The American Soybean Association (ASA) this week slammed Senator Jim DeMint (R-SC) for proposing that checkoff contributions should be voluntary.
At present, the checkoff programs use the federal government’s power of taxation to collect hundreds of millions of dollars each year in mandatory assessments from producers — whether the producers want to contribute or not — to be spent on advertising, marketing, research, and plenty of overhead.
The checkoff programs were the focus of scrutiny by USDA’s Inspector General, who determined in a March report (.pdf) that the Agricultural Marketing Service (AMS) “needs to improve its governance over the boards.” AMS took some steps in 2010 to increase oversight and plans to release more detail about procedures the boards should follow in the near future. A key example in the report came from the soybean checkoff. According to the Inspector General:
A recent OIG investigative review reported that a subcontractor of the USB [the soybean checkoff board], the United States Soybean Export Council, used subcontracts as a mechanism for paying employees unauthorized bonuses totaling approximately $302,000. The Council’s executives did not obtain authorization from the USB to pay the bonuses.
The American Soybean Association’s vociferous email this week is misleading on several points.

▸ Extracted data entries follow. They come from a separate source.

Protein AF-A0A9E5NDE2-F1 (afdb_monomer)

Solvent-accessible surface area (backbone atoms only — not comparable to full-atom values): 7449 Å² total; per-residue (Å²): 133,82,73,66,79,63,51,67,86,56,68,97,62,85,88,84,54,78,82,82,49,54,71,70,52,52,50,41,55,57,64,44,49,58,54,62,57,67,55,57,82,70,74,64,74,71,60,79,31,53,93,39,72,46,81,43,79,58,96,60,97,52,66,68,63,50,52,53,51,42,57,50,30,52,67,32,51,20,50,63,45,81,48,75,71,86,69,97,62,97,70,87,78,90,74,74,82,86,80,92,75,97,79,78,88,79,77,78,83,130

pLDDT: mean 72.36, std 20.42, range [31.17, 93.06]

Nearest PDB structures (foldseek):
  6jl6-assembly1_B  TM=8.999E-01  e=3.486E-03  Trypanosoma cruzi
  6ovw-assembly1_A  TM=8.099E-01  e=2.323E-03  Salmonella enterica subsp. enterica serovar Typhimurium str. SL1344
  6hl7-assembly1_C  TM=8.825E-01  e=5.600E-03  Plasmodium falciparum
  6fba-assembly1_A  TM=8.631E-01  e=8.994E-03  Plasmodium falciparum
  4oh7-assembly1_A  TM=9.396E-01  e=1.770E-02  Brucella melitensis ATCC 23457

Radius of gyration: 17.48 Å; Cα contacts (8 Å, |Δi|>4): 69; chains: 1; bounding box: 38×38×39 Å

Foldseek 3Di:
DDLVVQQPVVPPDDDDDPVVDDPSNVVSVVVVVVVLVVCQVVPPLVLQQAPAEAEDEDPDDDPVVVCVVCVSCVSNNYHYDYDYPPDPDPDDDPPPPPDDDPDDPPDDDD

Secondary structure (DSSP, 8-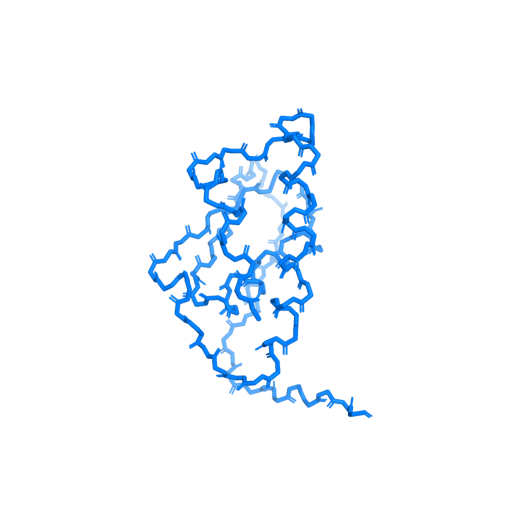state):
--GGGSSGGGTT-----GGGS-HHHHHHHHHHHHHHHHTSTT-----TTTT-EEEEE-SS--HHHHHHHHHHHHHTT-EEEEEPP--S--S-------------------

Mean predicted aligned error: 12.29 Å

Sequence (110 aa):
MRNTMKTDTLGGRDFLTTADCTREQIEAIIDVAPDLKRNSPLRECHGLLEDMTLFTIFYRLSLRTRNSFEARMTRLEATPITCVPVRSTPELLTTRCVSTEPRALVTWPL

Structure (mmCIF, N/CA/C/O backbone):
data_AF-A0A9E5NDE2-F1
#
_entry.id   AF-A0A9E5NDE2-F1
#
loop_
_atom_site.group_PDB
_atom_site.id
_atom_site.type_symbol
_atom_site.label_atom_id
_atom_site.label_alt_id
_atom_site.label_comp_id
_atom_site.label_asym_id
_atom_site.label_entity_id
_atom_site.label_seq_id
_atom_site.pdbx_PDB_ins_code
_atom_site.Cartn_x
_atom_site.Cartn_y
_atom_site.Cartn_z
_atom_site.occupancy
_atom_site.B_iso_or_equiv
_atom_site.auth_seq_id
_atom_site.auth_comp_id
_atom_site.auth_asym_id
_atom_site.auth_atom_id
_atom_site.pdbx_PDB_model_num
ATOM 1 N N . MET A 1 1 ? -4.806 -17.373 14.071 1.00 38.03 1 MET A N 1
ATOM 2 C CA . MET A 1 1 ? -6.239 -17.115 13.793 1.00 38.03 1 MET A CA 1
ATOM 3 C C . MET A 1 1 ? -6.288 -16.109 12.655 1.00 38.03 1 MET A C 1
ATOM 5 O O . MET A 1 1 ? -5.530 -15.155 12.706 1.00 38.03 1 MET A O 1
ATOM 9 N N . ARG A 1 2 ? -7.039 -16.379 11.580 1.00 48.06 2 ARG A N 1
ATOM 10 C CA . ARG A 1 2 ? -7.011 -15.568 10.351 1.00 48.06 2 ARG A CA 1
ATOM 11 C C . ARG A 1 2 ? -7.822 -14.280 10.559 1.00 48.06 2 ARG A C 1
ATOM 13 O O . ARG A 1 2 ? -9.044 -14.344 10.621 1.00 48.06 2 ARG A O 1
ATOM 20 N N . ASN A 1 3 ? -7.152 -13.128 10.628 1.00 51.94 3 ASN A N 1
ATOM 21 C CA . ASN A 1 3 ? -7.766 -11.787 10.692 1.00 51.94 3 ASN A CA 1
ATOM 22 C C . ASN A 1 3 ? -8.493 -11.373 9.391 1.00 51.94 3 ASN A C 1
ATOM 24 O O . ASN A 1 3 ? -9.024 -10.269 9.293 1.00 51.94 3 ASN A O 1
ATOM 28 N N . THR A 1 4 ? -8.573 -12.275 8.408 1.00 52.59 4 THR A N 1
ATOM 29 C CA . THR A 1 4 ? -9.201 -12.079 7.093 1.00 52.59 4 THR A CA 1
ATOM 30 C C . THR A 1 4 ? -10.684 -11.707 7.163 1.00 52.59 4 THR A C 1
ATOM 32 O O . THR A 1 4 ? -11.212 -11.165 6.202 1.00 52.59 4 THR A O 1
ATOM 35 N N . MET A 1 5 ? -11.360 -11.953 8.292 1.00 48.12 5 MET A N 1
ATOM 36 C CA . MET A 1 5 ? -12.781 -11.629 8.464 1.00 48.12 5 MET A CA 1
ATOM 37 C C . MET A 1 5 ? -13.057 -10.115 8.555 1.00 48.12 5 MET A C 1
ATOM 39 O O . MET A 1 5 ? -14.167 -9.692 8.256 1.00 48.12 5 MET A O 1
ATOM 43 N N . LYS A 1 6 ? -12.074 -9.280 8.941 1.00 56.84 6 LYS A N 1
ATOM 44 C CA . LYS A 1 6 ? -12.274 -7.819 9.065 1.00 56.84 6 LYS A CA 1
ATOM 45 C C . LYS A 1 6 ? -12.034 -7.045 7.759 1.00 56.84 6 LYS A C 1
ATOM 47 O O . LYS A 1 6 ? -12.545 -5.939 7.603 1.00 56.84 6 LYS A O 1
ATOM 52 N N . THR A 1 7 ? -11.267 -7.605 6.823 1.00 62.69 7 THR A N 1
ATOM 53 C CA . THR A 1 7 ? -10.834 -6.907 5.596 1.00 62.69 7 THR A CA 1
ATOM 54 C C . THR A 1 7 ? -11.800 -7.024 4.418 1.00 62.69 7 THR A C 1
ATOM 56 O O . THR A 1 7 ? -11.602 -6.334 3.425 1.00 62.69 7 THR A O 1
ATOM 59 N N . ASP A 1 8 ? -12.851 -7.844 4.515 1.00 64.00 8 ASP A N 1
ATOM 60 C CA . ASP A 1 8 ? -13.830 -8.071 3.434 1.00 64.00 8 ASP A CA 1
ATOM 61 C C . ASP A 1 8 ? -14.495 -6.764 2.945 1.00 64.00 8 ASP A C 1
ATOM 63 O O . ASP A 1 8 ? -14.786 -6.577 1.769 1.00 64.00 8 ASP A O 1
ATOM 67 N N . THR A 1 9 ? -14.617 -5.773 3.834 1.00 76.69 9 THR A N 1
ATOM 68 C CA . THR A 1 9 ? -15.199 -4.458 3.513 1.00 76.69 9 THR A CA 1
ATOM 69 C C . THR A 1 9 ? -14.303 -3.535 2.672 1.00 76.69 9 THR A C 1
ATOM 71 O O . THR A 1 9 ? -14.762 -2.464 2.268 1.00 76.69 9 THR A O 1
ATOM 74 N N . LEU A 1 10 ? -13.040 -3.908 2.425 1.00 82.44 10 LEU A N 1
ATOM 75 C CA . LEU A 1 10 ? -12.058 -3.102 1.682 1.00 82.44 10 LEU A CA 1
ATOM 76 C C . LEU A 1 10 ? -11.907 -3.522 0.210 1.00 82.44 10 LEU A C 1
ATOM 78 O O . LEU A 1 10 ? -11.262 -2.811 -0.559 1.00 82.44 10 LEU A O 1
ATOM 82 N N . GLY A 1 11 ? -12.490 -4.653 -0.197 1.00 83.94 11 GLY A N 1
ATOM 83 C CA . GLY A 1 11 ? -12.417 -5.129 -1.579 1.00 83.94 11 GLY A CA 1
ATOM 84 C C . GLY A 1 11 ? -13.066 -4.153 -2.567 1.00 83.94 11 GLY A C 1
ATOM 85 O O . GLY A 1 11 ? -14.178 -3.680 -2.341 1.00 83.94 11 GLY A O 1
ATOM 86 N N . GLY A 1 12 ? -12.367 -3.845 -3.665 1.00 85.31 12 GLY A N 1
ATOM 87 C CA . GLY A 1 12 ? -12.890 -3.011 -4.757 1.00 85.31 12 GLY A CA 1
ATOM 88 C C . GLY A 1 12 ? -13.073 -1.525 -4.426 1.00 85.31 12 GLY A C 1
ATOM 89 O O . GLY A 1 12 ? -13.777 -0.834 -5.158 1.00 85.31 12 GLY A O 1
ATOM 90 N N . ARG A 1 13 ? -12.479 -1.032 -3.332 1.00 87.62 13 ARG A N 1
ATOM 91 C CA . ARG A 1 13 ? -12.531 0.383 -2.940 1.00 87.62 13 ARG A CA 1
ATOM 92 C C . ARG A 1 13 ? -11.231 1.110 -3.259 1.00 87.62 13 ARG A C 1
ATOM 94 O O . ARG A 1 13 ? -10.145 0.560 -3.083 1.00 87.62 13 ARG A O 1
ATOM 101 N N . ASP A 1 14 ? -11.361 2.381 -3.619 1.00 89.81 14 ASP A N 1
ATOM 102 C CA . ASP A 1 14 ? -10.227 3.283 -3.786 1.00 89.81 14 ASP A CA 1
ATOM 103 C C . ASP A 1 14 ? -9.813 3.885 -2.438 1.00 89.81 14 ASP A C 1
ATOM 105 O O . ASP A 1 14 ? -10.642 4.395 -1.683 1.00 89.81 14 ASP A O 1
ATOM 109 N N . PHE A 1 15 ? -8.513 3.855 -2.138 1.00 89.06 15 PHE A N 1
ATOM 110 C CA . PHE A 1 15 ? -7.942 4.510 -0.961 1.00 89.06 15 PHE A CA 1
ATOM 111 C C . PHE A 1 15 ? -7.323 5.852 -1.366 1.00 89.06 15 PHE A C 1
ATOM 113 O O . PHE A 1 15 ? -6.184 5.902 -1.835 1.00 89.06 15 PHE A O 1
ATOM 120 N N . LEU A 1 16 ? -8.083 6.939 -1.205 1.00 90.75 16 LEU A N 1
ATOM 121 C CA . LEU A 1 16 ? -7.640 8.298 -1.539 1.00 90.75 16 LEU A CA 1
ATOM 122 C C . LEU A 1 16 ? -7.212 9.073 -0.295 1.00 90.75 16 LEU A C 1
ATOM 124 O O . LEU A 1 16 ? -6.148 9.697 -0.286 1.00 90.75 16 LEU A O 1
ATOM 128 N N . THR A 1 17 ? -8.024 9.020 0.764 1.00 90.56 17 THR A N 1
ATOM 129 C CA . THR A 1 17 ? -7.732 9.697 2.027 1.00 90.56 17 THR A CA 1
ATOM 130 C C . THR A 1 17 ? -8.007 8.797 3.228 1.00 90.56 17 THR A C 1
ATOM 132 O O . THR A 1 17 ? -8.847 7.902 3.194 1.00 90.56 17 THR A O 1
ATOM 135 N N . THR A 1 18 ? -7.324 9.065 4.342 1.00 87.50 18 THR A N 1
ATOM 136 C CA . THR A 1 18 ? -7.566 8.355 5.608 1.00 87.50 18 THR A CA 1
ATOM 137 C C . THR A 1 18 ? -8.970 8.617 6.164 1.00 87.50 18 THR A C 1
ATOM 139 O O . THR A 1 18 ? -9.474 7.801 6.926 1.00 87.50 18 THR A O 1
ATOM 142 N N . ALA A 1 19 ? -9.609 9.732 5.789 1.00 89.19 19 ALA A N 1
ATOM 143 C CA . ALA A 1 19 ? -10.956 10.087 6.240 1.00 89.19 19 ALA A CA 1
ATOM 144 C C . ALA A 1 19 ? -12.051 9.213 5.604 1.00 89.19 19 ALA A C 1
ATOM 146 O O . ALA A 1 19 ? -13.125 9.072 6.183 1.00 89.19 19 ALA A O 1
ATOM 147 N N . ASP A 1 20 ? -11.763 8.593 4.456 1.00 87.12 20 ASP A N 1
ATOM 148 C CA . ASP A 1 20 ? -12.688 7.686 3.764 1.00 87.12 20 ASP A CA 1
ATOM 149 C C . ASP A 1 20 ? -12.752 6.297 4.427 1.00 87.12 20 ASP A C 1
ATOM 151 O O . ASP A 1 20 ? -13.599 5.469 4.086 1.00 87.12 20 ASP A O 1
ATOM 155 N N . CYS A 1 21 ? -11.852 6.028 5.379 1.00 86.88 21 CYS A N 1
ATOM 156 C CA . CYS A 1 21 ? -11.798 4.784 6.133 1.00 86.88 21 CYS A CA 1
ATOM 157 C C . CYS A 1 21 ? -12.331 4.976 7.553 1.00 86.88 21 CYS A C 1
ATOM 159 O O . CYS A 1 21 ? -11.967 5.909 8.269 1.00 86.88 21 CYS A O 1
ATOM 161 N N . THR A 1 22 ? -13.153 4.027 7.990 1.00 89.94 22 THR A N 1
ATOM 162 C CA . THR A 1 22 ? -13.559 3.923 9.397 1.00 89.94 22 THR A CA 1
ATOM 163 C C . THR A 1 22 ? -12.369 3.525 10.275 1.00 89.94 22 THR A C 1
ATOM 165 O O . THR A 1 22 ? -11.387 2.946 9.795 1.00 89.94 22 THR A O 1
ATOM 168 N N . ARG A 1 23 ? -12.443 3.807 11.581 1.00 89.75 23 ARG A N 1
ATOM 169 C CA . ARG A 1 23 ? -11.382 3.425 12.527 1.00 89.75 23 ARG A CA 1
ATOM 170 C C . ARG A 1 23 ? -11.139 1.916 12.490 1.00 89.75 23 ARG A C 1
ATOM 172 O O . ARG A 1 23 ? -9.992 1.488 12.444 1.00 89.75 23 ARG A O 1
ATOM 179 N N . GLU A 1 24 ? -12.206 1.133 12.443 1.00 88.06 24 GLU A N 1
ATOM 180 C CA . GLU A 1 24 ? -12.173 -0.328 12.449 1.00 88.06 24 GLU A CA 1
ATOM 181 C C . GLU A 1 24 ? -11.465 -0.875 11.201 1.00 88.06 24 GLU A C 1
ATOM 183 O O . GLU A 1 24 ? -10.724 -1.855 11.279 1.00 88.06 24 GLU A O 1
ATOM 188 N N . GLN A 1 25 ? -11.646 -0.218 10.050 1.00 87.94 25 GLN A N 1
ATOM 189 C CA . GLN A 1 25 ? -10.938 -0.552 8.812 1.00 87.94 25 GLN A CA 1
ATOM 190 C C . GLN A 1 25 ? -9.445 -0.238 8.902 1.00 87.94 25 GLN A C 1
ATOM 192 O O . GLN A 1 25 ? -8.622 -1.045 8.472 1.00 87.94 25 GLN A O 1
ATOM 197 N N . ILE A 1 26 ? -9.083 0.907 9.483 1.00 89.88 26 ILE A N 1
ATOM 198 C CA . ILE A 1 26 ? -7.677 1.279 9.687 1.00 89.88 26 ILE A CA 1
ATOM 199 C C . ILE A 1 26 ? -7.003 0.289 10.644 1.00 89.88 26 ILE A C 1
ATOM 201 O O . ILE A 1 26 ? -5.908 -0.195 10.356 1.00 89.88 26 ILE A O 1
ATOM 205 N N . GLU A 1 27 ? -7.668 -0.056 11.745 1.00 90.38 27 GLU A N 1
ATOM 206 C CA . GLU A 1 27 ? -7.199 -1.071 12.692 1.00 90.38 27 GLU A CA 1
ATOM 207 C C . GLU A 1 27 ? -7.025 -2.429 12.003 1.00 90.38 27 GLU A C 1
ATOM 209 O O . GLU A 1 27 ? -5.981 -3.056 12.156 1.00 90.38 27 GLU A O 1
ATOM 214 N N . ALA A 1 28 ? -7.971 -2.842 11.152 1.00 88.56 28 ALA A N 1
ATOM 215 C CA . ALA A 1 28 ? -7.848 -4.078 10.382 1.00 88.56 28 ALA A CA 1
ATOM 216 C C . ALA A 1 28 ? -6.631 -4.077 9.435 1.00 88.56 28 ALA A C 1
ATOM 218 O O . ALA A 1 28 ? -5.936 -5.088 9.333 1.00 88.56 28 ALA A O 1
ATOM 219 N N . ILE A 1 29 ? -6.335 -2.957 8.763 1.00 88.00 29 ILE A N 1
ATOM 220 C CA . ILE A 1 29 ? -5.148 -2.831 7.896 1.00 88.00 29 ILE A CA 1
ATOM 221 C C . ILE A 1 29 ? -3.861 -2.965 8.723 1.00 88.00 29 ILE A C 1
ATOM 223 O O . ILE A 1 29 ? -2.932 -3.677 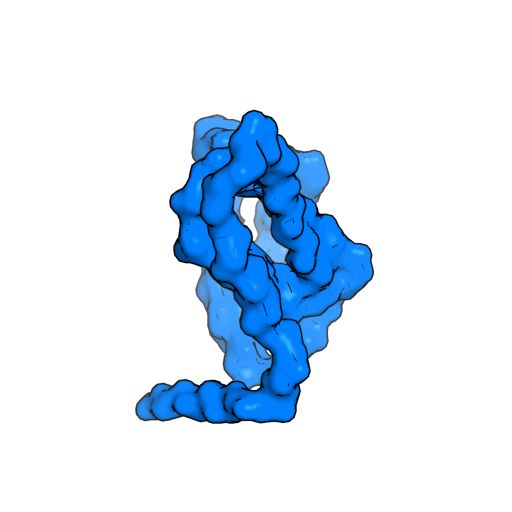8.325 1.00 88.00 29 ILE A O 1
ATOM 227 N N . ILE A 1 30 ? -3.805 -2.297 9.878 1.00 90.12 30 ILE A N 1
ATOM 228 C CA . ILE A 1 30 ? -2.646 -2.331 10.778 1.00 90.12 30 ILE A CA 1
ATOM 229 C C . ILE A 1 30 ? -2.454 -3.732 11.365 1.00 90.12 30 ILE A C 1
ATOM 231 O O . ILE A 1 30 ? -1.318 -4.201 11.417 1.00 90.12 30 ILE A O 1
ATOM 235 N N . ASP A 1 31 ? -3.536 -4.420 11.731 1.00 88.94 31 ASP A N 1
ATOM 236 C CA . ASP A 1 31 ? -3.513 -5.782 12.274 1.00 88.94 31 ASP A CA 1
ATOM 237 C C . ASP A 1 31 ? -2.979 -6.807 11.258 1.00 88.94 31 ASP A C 1
ATOM 239 O O . ASP A 1 31 ? -2.336 -7.784 11.640 1.00 88.94 31 ASP A O 1
ATOM 243 N N . VAL A 1 32 ? -3.204 -6.586 9.959 1.00 85.62 32 VAL A N 1
ATOM 244 C CA . VAL A 1 32 ? -2.747 -7.485 8.882 1.00 85.62 32 VAL A CA 1
ATOM 245 C C . VAL A 1 32 ? -1.274 -7.254 8.510 1.00 85.62 32 VAL A C 1
ATOM 247 O O . VAL A 1 32 ? -0.573 -8.186 8.107 1.00 85.62 32 VAL A O 1
ATOM 250 N N . ALA A 1 33 ? -0.754 -6.036 8.675 1.00 86.31 33 ALA A N 1
ATOM 251 C CA . ALA A 1 33 ? 0.640 -5.705 8.369 1.00 86.31 33 ALA A CA 1
ATOM 252 C C . ALA A 1 33 ? 1.703 -6.596 9.068 1.00 86.31 33 ALA A C 1
ATOM 254 O O . ALA A 1 33 ? 2.637 -7.038 8.384 1.00 86.31 33 ALA A O 1
ATOM 255 N N . PRO A 1 34 ? 1.629 -6.895 10.384 1.00 86.12 34 PRO A 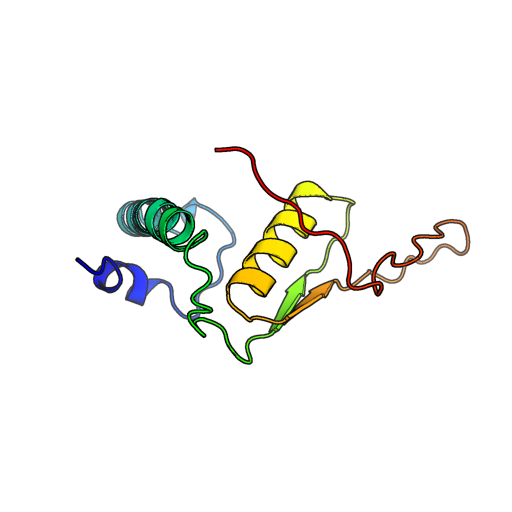N 1
ATOM 256 C CA . PRO A 1 34 ? 2.598 -7.764 11.048 1.00 86.12 34 PRO A CA 1
ATOM 257 C C . PRO A 1 34 ? 2.504 -9.214 10.574 1.00 86.12 34 PRO A C 1
ATOM 259 O O . PRO A 1 34 ? 3.546 -9.855 10.456 1.00 86.12 34 PRO A O 1
ATOM 262 N N . ASP A 1 35 ? 1.313 -9.715 10.248 1.00 82.12 35 ASP A N 1
ATOM 263 C CA . ASP A 1 35 ? 1.134 -11.069 9.712 1.00 82.12 35 ASP A CA 1
ATOM 264 C C . ASP A 1 35 ? 1.811 -11.196 8.343 1.00 82.12 35 ASP A C 1
ATOM 266 O O . ASP A 1 35 ? 2.614 -12.100 8.108 1.00 82.12 35 ASP A O 1
ATOM 270 N N . LEU A 1 36 ? 1.606 -10.203 7.475 1.00 80.44 36 LEU A N 1
ATOM 271 C CA . LEU A 1 36 ? 2.280 -10.105 6.180 1.00 80.44 36 LEU A CA 1
ATOM 272 C C . LEU A 1 36 ? 3.807 -9.979 6.297 1.00 80.44 36 LEU A C 1
ATOM 274 O O . LEU A 1 36 ? 4.543 -10.455 5.429 1.00 80.44 36 LEU A O 1
ATOM 278 N N . LYS A 1 37 ? 4.300 -9.331 7.357 1.00 82.44 37 LYS A N 1
ATOM 279 C CA . LYS A 1 37 ? 5.737 -9.215 7.641 1.00 82.44 37 LYS A CA 1
ATOM 280 C C . LYS A 1 37 ? 6.315 -10.527 8.180 1.00 82.44 37 LYS A C 1
ATOM 282 O O . LYS A 1 37 ? 7.402 -10.916 7.761 1.00 82.44 37 LYS A O 1
ATOM 287 N N . ARG A 1 38 ? 5.606 -11.203 9.089 1.00 79.06 38 ARG A N 1
ATOM 288 C CA . ARG A 1 38 ? 6.023 -12.464 9.731 1.00 79.06 38 ARG A CA 1
ATOM 289 C C . ARG A 1 38 ? 6.010 -13.650 8.783 1.00 79.06 38 ARG A C 1
ATOM 291 O O . ARG A 1 38 ? 6.873 -14.505 8.916 1.00 79.06 38 ARG A O 1
ATOM 298 N N . ASN A 1 39 ? 5.095 -13.663 7.819 1.00 67.56 39 ASN A N 1
ATOM 299 C CA . ASN A 1 39 ? 5.013 -14.712 6.801 1.00 67.56 39 ASN A CA 1
ATOM 300 C C . ASN A 1 39 ? 6.013 -14.481 5.646 1.00 67.56 39 ASN A C 1
ATOM 302 O O . ASN A 1 39 ? 6.166 -15.318 4.768 1.00 67.56 39 ASN A O 1
ATOM 306 N N . SER A 1 40 ? 6.754 -13.366 5.658 1.00 62.12 40 SER A N 1
ATOM 307 C CA . SER A 1 40 ? 7.731 -13.016 4.620 1.00 62.12 40 SER A CA 1
ATOM 308 C C . SER A 1 40 ? 9.032 -13.847 4.558 1.00 62.12 40 SER A C 1
ATOM 310 O O . SER A 1 40 ? 9.576 -13.931 3.456 1.00 62.12 40 SER A O 1
ATOM 312 N N . PRO A 1 41 ? 9.615 -14.389 5.649 1.00 52.91 41 PRO A N 1
ATOM 313 C CA . PRO A 1 41 ? 10.858 -15.158 5.584 1.00 52.91 41 PRO A CA 1
ATOM 314 C C . PRO A 1 41 ? 10.641 -16.629 5.202 1.00 52.91 41 PRO A C 1
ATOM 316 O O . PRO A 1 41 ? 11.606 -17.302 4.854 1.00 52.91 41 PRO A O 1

In the email, ASA President Steve Wellman said, “The checkoff is not a tax. It is not something that is imposed upon us as farmers. Rather, it allows farmers to invest our own dollars to conduct research, build markets and create new uses for soy.” I cannot figure out who Wellman thinks he is fooling, checkoff farmers or the general public? For farmers who choose not to contribute voluntarily, the checkoff payment is imposed. The U.S. Department of Justice enforces the mandatory assessments. Although the checkoff collections do not appear in the federal government’s official tax accounts, that omission is itself a scandal. In plain English, the checkoff is a tax.
The ASA email continues, “With oversight provided by USDA, producers have
taken it upon themselves to fund over $905 million of research, promotion and
consumer education programs annually through checkoff activities at no cost to
the federal government.” Is that really the number? $905 million?! The USDA Inspector General’s report said the soybean oversight problems mentioned above contributed to the IG’s concern that “oversight controls were not adequate to prevent or detect the potential misuse of funds.” I would not say that USDA oversight strengthens the case for a mandatory assessment.
Describing the IG report and the soybean checkoff problems in particular, syndicated agricultural policy columnist Alan Guebert wrote in April, “When federal auditors examine almost any aspect of the 18 checkoffs created by Congress, they usually find the worst of times: funds misspent on illegal travel, subcontracts used to funnel money for unauthorized bonuses, no procedures to track money and audit rules so porous that a checkoff-bought Sherman tank could clank through most
checkoffs without a question or an eyebrow getting raised.”
In DeMint’s proposed amendment to the Farm Bill, checkoff contributions
would be voluntary and would no longer be enforced by the federal
government’s power of taxation. Imagine that! Like every other
industry, farmers would be free to contribute or not contribute, as they
prefer, to private-sector marketing efforts.